# This Guy Makes Sense



## Joe Sticks (May 31, 2016)

Good video to pass on to cigar smoking friends and anyone interested in personal Liberty (shouldnt that include all Americans before the 4th of July ?)


----------



## MikeFox87 (May 5, 2016)

I don't know what it's going to take to get people to comprehend what's happening with our government - it's not just smokes, it's friggin everything. These bureaucrats need to justify their existence - and the only way they do that is by creating more rules. Rules mean less liberty. Today it's tobacco, sugar, and guns. Who knows what problems they'll try to solve tomorrow. 

Here's the scary part: why does this keep happening? Because we don't hold our elected officials accountable? Maybe. But I have a sneaking suspicion that this crap actually IS the will of the people. In 2016 America, the realization that the role of government isn't to protect you from yourself, and that winners and losers in life is only natural isn't the reality that most Americans seem to want. We ALL want freedom. The question is what freedom are we looking for? I want freedom of choice. Most seem to want freedom from failure. And that's a GD shame, because only one is actually attainable. And it's not the one our country is striving for. 

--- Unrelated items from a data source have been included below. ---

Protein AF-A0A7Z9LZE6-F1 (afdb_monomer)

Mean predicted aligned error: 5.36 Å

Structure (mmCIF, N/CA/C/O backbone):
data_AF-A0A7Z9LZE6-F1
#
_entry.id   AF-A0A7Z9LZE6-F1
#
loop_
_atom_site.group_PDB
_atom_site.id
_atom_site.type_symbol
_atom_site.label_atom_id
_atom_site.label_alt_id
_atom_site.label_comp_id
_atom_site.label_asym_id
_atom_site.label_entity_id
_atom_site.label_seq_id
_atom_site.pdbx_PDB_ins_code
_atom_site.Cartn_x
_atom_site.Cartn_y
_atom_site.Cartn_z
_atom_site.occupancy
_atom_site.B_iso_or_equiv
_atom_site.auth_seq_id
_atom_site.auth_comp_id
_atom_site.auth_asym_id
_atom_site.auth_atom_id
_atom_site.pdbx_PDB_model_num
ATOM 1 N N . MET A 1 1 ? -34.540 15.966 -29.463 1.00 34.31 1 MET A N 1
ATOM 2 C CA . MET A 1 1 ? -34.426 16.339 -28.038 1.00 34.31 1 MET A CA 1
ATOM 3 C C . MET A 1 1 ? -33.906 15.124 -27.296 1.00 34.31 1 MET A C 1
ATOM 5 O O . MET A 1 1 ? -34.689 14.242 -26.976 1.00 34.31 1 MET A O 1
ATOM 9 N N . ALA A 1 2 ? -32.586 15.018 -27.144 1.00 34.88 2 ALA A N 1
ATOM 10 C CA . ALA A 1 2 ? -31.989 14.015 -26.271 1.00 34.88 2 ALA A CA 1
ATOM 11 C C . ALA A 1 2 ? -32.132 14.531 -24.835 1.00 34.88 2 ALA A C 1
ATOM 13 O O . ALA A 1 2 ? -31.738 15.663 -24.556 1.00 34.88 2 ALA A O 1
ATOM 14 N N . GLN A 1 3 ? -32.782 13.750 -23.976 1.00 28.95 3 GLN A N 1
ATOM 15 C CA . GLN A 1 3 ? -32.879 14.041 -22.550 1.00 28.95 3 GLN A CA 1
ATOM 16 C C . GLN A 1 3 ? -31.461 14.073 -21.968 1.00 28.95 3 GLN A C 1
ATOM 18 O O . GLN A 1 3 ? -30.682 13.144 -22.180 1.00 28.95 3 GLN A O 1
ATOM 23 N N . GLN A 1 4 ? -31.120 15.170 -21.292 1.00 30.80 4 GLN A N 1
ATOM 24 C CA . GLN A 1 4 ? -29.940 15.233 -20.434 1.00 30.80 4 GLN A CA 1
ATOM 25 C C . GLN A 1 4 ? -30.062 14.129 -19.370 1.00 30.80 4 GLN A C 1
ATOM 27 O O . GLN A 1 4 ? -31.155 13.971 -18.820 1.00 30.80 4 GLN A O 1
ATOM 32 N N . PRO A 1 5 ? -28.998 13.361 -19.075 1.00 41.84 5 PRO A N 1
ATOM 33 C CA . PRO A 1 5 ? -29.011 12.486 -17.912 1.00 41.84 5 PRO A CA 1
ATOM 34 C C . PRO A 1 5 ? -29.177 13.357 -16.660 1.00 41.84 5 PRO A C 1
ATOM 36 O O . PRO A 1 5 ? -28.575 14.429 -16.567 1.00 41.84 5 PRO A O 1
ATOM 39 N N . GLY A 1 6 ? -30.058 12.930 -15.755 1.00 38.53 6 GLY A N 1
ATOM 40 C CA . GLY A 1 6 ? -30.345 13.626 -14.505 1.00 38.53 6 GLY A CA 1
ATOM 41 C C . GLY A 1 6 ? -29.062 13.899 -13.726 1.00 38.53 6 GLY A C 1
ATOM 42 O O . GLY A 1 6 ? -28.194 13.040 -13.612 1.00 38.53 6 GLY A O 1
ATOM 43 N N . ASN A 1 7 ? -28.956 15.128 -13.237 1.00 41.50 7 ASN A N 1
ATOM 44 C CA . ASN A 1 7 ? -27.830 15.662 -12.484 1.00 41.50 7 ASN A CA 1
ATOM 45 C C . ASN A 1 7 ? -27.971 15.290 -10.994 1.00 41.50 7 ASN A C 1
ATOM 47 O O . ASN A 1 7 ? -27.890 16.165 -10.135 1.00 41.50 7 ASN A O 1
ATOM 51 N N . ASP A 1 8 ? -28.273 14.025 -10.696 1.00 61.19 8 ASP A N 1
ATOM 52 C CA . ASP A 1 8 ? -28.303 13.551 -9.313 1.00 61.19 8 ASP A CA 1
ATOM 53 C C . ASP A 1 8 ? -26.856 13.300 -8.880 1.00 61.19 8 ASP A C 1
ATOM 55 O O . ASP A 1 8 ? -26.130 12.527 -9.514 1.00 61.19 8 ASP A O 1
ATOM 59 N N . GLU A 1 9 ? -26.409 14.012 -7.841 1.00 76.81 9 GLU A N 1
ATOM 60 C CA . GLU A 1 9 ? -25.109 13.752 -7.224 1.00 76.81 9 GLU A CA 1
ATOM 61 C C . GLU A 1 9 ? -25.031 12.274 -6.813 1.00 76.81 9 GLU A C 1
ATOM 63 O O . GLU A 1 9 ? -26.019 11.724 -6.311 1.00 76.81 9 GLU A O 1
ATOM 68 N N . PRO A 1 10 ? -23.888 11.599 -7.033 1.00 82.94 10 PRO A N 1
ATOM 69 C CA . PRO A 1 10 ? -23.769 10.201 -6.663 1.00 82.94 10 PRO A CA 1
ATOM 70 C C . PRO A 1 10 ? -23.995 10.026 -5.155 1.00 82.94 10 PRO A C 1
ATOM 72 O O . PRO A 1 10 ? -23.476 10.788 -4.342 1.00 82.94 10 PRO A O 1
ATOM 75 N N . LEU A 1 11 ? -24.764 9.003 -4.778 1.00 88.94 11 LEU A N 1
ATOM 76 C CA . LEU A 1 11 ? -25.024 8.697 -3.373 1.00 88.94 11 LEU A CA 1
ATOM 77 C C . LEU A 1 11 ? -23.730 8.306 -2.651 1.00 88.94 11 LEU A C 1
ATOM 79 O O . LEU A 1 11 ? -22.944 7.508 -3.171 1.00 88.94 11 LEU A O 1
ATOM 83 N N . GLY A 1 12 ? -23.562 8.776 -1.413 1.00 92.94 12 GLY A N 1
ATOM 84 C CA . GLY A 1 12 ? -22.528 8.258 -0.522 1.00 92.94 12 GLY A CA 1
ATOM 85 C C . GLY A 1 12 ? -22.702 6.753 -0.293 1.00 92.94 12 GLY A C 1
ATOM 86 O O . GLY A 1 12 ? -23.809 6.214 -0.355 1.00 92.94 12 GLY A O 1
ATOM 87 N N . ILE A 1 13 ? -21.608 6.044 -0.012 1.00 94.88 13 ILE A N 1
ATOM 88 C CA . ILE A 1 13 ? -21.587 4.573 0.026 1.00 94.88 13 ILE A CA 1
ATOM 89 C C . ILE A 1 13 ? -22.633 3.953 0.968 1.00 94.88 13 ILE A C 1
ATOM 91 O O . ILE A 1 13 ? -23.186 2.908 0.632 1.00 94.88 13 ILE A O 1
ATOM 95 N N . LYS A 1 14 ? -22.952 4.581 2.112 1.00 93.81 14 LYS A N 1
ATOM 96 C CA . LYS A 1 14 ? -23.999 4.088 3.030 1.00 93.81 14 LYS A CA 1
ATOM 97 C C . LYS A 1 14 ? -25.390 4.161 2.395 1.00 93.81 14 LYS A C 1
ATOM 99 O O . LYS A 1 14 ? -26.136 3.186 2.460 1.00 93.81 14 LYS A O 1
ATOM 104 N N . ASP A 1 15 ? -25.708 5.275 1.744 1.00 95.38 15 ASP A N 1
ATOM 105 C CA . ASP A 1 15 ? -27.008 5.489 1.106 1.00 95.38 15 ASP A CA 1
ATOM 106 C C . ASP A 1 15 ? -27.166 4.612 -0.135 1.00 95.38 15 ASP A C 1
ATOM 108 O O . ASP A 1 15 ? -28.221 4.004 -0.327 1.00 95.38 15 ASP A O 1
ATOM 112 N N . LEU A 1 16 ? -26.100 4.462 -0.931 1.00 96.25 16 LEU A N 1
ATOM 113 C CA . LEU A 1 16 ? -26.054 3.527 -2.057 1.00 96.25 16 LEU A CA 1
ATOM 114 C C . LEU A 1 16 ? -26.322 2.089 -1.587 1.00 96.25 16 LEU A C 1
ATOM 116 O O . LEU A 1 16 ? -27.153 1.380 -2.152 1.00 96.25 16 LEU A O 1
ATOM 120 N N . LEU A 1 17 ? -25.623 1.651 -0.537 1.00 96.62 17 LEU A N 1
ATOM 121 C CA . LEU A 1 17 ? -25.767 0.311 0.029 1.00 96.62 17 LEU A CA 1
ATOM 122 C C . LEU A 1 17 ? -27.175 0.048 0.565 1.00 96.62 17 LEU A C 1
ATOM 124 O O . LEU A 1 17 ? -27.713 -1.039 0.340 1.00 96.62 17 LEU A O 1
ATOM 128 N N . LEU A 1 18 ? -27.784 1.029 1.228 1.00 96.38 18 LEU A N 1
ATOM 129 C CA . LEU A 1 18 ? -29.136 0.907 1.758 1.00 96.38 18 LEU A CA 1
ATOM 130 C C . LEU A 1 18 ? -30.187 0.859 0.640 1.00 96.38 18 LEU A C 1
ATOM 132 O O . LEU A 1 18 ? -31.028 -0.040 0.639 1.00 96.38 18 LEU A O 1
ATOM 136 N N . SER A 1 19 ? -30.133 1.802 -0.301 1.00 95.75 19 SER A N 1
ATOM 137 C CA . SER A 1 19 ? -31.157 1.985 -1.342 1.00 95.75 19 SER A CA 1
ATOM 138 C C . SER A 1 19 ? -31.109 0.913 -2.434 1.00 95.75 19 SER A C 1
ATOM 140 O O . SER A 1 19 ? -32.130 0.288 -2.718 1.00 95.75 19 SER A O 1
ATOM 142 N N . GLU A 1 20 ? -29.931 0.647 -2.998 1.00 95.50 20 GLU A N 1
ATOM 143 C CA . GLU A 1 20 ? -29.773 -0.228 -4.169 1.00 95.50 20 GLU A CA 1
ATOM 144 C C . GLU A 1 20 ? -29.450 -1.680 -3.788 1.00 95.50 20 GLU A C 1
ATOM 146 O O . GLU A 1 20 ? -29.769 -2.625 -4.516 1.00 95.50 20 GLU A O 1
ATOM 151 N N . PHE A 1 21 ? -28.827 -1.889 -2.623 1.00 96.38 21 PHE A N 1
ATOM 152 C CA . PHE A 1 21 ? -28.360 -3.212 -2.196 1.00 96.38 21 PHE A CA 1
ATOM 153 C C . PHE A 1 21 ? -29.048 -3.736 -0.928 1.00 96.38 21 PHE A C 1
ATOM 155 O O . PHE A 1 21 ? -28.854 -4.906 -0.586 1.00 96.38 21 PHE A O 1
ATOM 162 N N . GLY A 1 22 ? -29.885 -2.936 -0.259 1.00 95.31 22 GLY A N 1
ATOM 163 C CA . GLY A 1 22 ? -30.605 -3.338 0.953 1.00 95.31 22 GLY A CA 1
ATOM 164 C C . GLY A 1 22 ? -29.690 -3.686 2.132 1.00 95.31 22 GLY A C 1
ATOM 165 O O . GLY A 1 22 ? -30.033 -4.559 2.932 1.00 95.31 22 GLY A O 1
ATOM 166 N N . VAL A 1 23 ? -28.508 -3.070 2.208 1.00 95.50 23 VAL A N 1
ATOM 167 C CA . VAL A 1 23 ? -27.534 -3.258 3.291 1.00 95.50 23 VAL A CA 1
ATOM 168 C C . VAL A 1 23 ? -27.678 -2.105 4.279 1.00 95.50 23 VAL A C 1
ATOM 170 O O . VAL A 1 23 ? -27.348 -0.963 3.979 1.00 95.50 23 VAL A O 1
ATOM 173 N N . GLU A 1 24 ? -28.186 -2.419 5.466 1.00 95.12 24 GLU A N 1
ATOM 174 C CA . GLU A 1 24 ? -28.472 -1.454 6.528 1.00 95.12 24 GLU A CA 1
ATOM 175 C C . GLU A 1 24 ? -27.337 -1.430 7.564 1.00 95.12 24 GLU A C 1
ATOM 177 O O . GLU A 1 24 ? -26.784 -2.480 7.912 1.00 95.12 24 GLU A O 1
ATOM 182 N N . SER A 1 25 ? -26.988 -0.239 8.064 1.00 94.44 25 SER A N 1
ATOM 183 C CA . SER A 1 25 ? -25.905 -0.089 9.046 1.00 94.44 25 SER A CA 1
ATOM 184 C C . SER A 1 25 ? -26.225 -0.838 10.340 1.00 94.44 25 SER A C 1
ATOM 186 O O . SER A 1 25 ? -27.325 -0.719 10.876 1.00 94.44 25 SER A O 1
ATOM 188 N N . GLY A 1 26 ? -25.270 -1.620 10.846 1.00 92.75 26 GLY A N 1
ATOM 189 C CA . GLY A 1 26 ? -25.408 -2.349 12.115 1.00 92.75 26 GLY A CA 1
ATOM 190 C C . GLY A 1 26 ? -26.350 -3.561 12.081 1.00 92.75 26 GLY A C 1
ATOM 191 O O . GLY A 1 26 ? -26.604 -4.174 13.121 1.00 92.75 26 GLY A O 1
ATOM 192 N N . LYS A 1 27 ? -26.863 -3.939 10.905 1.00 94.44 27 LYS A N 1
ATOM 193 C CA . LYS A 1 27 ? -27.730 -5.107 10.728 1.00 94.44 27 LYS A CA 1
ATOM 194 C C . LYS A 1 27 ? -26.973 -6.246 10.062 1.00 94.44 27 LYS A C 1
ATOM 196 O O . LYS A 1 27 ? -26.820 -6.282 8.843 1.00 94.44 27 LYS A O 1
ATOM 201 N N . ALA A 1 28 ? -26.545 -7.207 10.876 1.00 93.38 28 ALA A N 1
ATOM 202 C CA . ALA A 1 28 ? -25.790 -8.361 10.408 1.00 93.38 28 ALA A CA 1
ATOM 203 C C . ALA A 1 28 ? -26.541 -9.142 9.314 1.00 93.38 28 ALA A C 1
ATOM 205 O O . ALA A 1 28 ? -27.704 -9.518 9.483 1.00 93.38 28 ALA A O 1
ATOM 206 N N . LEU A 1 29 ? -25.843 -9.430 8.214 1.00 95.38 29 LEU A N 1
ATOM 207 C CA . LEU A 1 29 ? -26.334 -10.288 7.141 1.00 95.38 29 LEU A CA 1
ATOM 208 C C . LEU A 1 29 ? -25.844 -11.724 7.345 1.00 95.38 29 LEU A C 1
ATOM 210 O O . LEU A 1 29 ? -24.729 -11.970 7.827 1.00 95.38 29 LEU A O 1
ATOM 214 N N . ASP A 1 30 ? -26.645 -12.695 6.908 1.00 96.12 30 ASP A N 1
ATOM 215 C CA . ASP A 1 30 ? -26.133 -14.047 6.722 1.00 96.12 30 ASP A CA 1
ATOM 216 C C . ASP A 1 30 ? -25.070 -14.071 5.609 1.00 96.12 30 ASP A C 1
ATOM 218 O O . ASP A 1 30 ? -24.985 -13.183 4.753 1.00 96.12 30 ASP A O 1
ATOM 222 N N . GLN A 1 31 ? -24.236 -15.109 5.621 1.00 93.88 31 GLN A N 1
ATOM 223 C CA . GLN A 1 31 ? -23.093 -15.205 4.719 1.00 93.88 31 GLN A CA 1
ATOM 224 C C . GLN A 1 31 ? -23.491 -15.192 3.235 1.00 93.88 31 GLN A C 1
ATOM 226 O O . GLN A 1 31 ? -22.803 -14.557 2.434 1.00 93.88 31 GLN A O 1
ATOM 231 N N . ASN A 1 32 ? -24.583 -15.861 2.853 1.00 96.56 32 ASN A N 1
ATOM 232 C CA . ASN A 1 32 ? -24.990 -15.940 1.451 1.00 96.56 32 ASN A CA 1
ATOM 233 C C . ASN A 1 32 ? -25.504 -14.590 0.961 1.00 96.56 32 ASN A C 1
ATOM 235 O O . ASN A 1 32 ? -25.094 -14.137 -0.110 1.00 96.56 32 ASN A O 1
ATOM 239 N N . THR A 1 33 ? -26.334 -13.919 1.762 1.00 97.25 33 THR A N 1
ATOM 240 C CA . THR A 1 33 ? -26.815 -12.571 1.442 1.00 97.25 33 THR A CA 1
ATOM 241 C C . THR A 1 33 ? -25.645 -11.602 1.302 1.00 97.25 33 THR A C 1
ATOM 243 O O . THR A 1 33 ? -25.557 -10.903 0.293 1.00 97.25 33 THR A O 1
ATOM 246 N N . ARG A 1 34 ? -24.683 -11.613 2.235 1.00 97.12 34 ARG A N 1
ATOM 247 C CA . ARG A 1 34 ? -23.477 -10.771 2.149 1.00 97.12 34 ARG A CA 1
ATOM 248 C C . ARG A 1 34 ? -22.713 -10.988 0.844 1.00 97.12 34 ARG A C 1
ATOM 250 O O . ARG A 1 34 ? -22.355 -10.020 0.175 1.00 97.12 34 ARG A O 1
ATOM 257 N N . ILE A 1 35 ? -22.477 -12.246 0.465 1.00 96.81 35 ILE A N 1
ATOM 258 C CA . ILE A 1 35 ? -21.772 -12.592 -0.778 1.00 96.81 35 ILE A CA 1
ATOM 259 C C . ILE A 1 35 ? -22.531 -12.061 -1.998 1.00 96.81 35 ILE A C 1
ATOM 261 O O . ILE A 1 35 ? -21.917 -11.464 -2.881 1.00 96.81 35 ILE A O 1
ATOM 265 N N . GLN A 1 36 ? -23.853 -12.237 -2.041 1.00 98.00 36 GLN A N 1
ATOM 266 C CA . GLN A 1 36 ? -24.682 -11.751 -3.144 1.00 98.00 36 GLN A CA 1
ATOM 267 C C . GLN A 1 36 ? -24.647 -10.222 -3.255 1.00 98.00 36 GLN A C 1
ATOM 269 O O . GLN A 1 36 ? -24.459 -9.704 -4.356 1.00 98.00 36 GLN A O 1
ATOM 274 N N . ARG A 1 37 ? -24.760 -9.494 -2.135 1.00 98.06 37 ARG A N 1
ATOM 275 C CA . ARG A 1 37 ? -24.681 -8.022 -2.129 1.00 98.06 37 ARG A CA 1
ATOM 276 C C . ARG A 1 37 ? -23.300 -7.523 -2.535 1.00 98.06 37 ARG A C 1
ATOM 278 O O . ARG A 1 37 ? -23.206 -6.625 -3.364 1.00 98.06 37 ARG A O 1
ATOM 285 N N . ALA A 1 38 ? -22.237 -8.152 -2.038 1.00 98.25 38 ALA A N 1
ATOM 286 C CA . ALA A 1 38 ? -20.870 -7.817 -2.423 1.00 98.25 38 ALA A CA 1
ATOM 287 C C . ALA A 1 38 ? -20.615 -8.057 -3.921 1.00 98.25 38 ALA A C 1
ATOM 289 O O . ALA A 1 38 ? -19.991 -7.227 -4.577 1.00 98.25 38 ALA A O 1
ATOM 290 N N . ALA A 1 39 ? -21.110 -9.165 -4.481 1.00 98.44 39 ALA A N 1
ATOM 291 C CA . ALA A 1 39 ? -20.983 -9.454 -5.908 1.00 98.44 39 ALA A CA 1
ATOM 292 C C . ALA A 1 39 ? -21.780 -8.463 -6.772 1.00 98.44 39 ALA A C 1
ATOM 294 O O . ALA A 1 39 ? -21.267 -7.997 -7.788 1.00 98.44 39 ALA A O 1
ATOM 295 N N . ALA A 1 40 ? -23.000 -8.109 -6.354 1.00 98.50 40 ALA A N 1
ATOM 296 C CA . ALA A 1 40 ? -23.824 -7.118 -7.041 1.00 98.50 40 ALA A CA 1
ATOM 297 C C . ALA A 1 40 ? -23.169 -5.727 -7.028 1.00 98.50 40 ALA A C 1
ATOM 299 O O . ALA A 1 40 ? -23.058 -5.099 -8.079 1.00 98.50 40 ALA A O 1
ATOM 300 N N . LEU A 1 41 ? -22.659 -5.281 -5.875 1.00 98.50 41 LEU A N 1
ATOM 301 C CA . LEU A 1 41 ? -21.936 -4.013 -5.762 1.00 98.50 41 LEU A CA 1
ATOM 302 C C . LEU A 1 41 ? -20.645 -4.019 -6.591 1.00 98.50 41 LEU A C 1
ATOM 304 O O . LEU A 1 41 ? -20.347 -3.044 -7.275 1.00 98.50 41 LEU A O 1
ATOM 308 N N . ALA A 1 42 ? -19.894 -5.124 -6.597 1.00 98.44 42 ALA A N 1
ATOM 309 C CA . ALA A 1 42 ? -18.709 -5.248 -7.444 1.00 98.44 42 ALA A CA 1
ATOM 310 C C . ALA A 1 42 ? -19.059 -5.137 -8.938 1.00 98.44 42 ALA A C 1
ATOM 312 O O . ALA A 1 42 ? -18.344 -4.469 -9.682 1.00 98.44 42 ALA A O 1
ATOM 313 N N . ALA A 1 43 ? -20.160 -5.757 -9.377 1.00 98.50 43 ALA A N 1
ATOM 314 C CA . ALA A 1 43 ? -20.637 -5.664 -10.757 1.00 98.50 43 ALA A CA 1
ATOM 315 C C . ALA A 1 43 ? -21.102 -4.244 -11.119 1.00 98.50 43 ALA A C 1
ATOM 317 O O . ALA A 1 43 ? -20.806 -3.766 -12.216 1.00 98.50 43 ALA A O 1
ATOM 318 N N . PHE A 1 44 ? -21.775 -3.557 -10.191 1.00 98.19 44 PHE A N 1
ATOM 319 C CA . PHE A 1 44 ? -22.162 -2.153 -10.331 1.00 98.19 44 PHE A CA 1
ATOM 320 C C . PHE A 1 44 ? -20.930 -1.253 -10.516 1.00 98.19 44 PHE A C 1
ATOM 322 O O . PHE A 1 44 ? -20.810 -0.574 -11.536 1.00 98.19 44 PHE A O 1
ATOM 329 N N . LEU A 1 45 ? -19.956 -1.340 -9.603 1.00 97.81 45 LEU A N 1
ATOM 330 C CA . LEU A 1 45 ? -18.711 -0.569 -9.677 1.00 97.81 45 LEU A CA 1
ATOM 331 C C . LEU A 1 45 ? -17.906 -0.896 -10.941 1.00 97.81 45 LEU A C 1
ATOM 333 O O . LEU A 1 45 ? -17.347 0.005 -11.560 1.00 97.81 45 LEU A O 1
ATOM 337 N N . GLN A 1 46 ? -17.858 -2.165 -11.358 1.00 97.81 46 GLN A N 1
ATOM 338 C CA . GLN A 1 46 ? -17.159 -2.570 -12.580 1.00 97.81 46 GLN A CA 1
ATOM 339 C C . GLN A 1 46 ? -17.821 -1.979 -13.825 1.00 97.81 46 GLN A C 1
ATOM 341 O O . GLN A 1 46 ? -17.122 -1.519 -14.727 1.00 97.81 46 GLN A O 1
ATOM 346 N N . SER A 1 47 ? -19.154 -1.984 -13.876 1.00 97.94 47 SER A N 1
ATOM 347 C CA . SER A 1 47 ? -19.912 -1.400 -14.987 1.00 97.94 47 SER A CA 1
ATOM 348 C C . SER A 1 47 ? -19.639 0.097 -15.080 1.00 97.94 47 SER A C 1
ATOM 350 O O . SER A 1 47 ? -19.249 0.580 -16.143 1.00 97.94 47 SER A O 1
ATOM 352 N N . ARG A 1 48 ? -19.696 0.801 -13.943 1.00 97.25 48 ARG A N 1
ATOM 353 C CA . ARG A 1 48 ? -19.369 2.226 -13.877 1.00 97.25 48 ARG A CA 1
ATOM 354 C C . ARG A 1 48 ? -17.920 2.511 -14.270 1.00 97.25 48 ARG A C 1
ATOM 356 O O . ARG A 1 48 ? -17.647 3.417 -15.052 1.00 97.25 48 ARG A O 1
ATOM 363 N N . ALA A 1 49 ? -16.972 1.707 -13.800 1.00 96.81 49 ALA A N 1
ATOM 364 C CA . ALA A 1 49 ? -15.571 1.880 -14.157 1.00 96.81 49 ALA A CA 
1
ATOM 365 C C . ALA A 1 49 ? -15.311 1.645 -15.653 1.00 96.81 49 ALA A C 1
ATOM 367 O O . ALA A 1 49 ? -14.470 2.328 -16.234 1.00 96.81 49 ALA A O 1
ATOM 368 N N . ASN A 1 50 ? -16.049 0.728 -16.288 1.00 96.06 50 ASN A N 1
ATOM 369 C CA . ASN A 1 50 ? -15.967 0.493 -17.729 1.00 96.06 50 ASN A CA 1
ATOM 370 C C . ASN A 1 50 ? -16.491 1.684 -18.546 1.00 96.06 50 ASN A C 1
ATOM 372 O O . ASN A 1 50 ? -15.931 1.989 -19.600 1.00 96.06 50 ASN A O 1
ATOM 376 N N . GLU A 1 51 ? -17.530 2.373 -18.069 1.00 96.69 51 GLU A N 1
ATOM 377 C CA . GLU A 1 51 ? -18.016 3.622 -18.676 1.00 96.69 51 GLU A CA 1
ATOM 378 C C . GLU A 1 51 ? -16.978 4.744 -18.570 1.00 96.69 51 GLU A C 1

Having said all that... this July 4th, when we all fire up our sticks and grills, let's appreciate the freedom that we do still have. And even though we may not like certain things, there's still no place I'd rather be than here. HOPEFULLY, that never changes.


----------



## Joe Sticks (May 31, 2016)

@MikeFox87 - very well said brother !


----------



## TonyBrooklyn (Jan 28, 2010)

People forget all to fast.
The freedoms that we enjoy are never free.
Fight we must to keep what so many have died for.


----------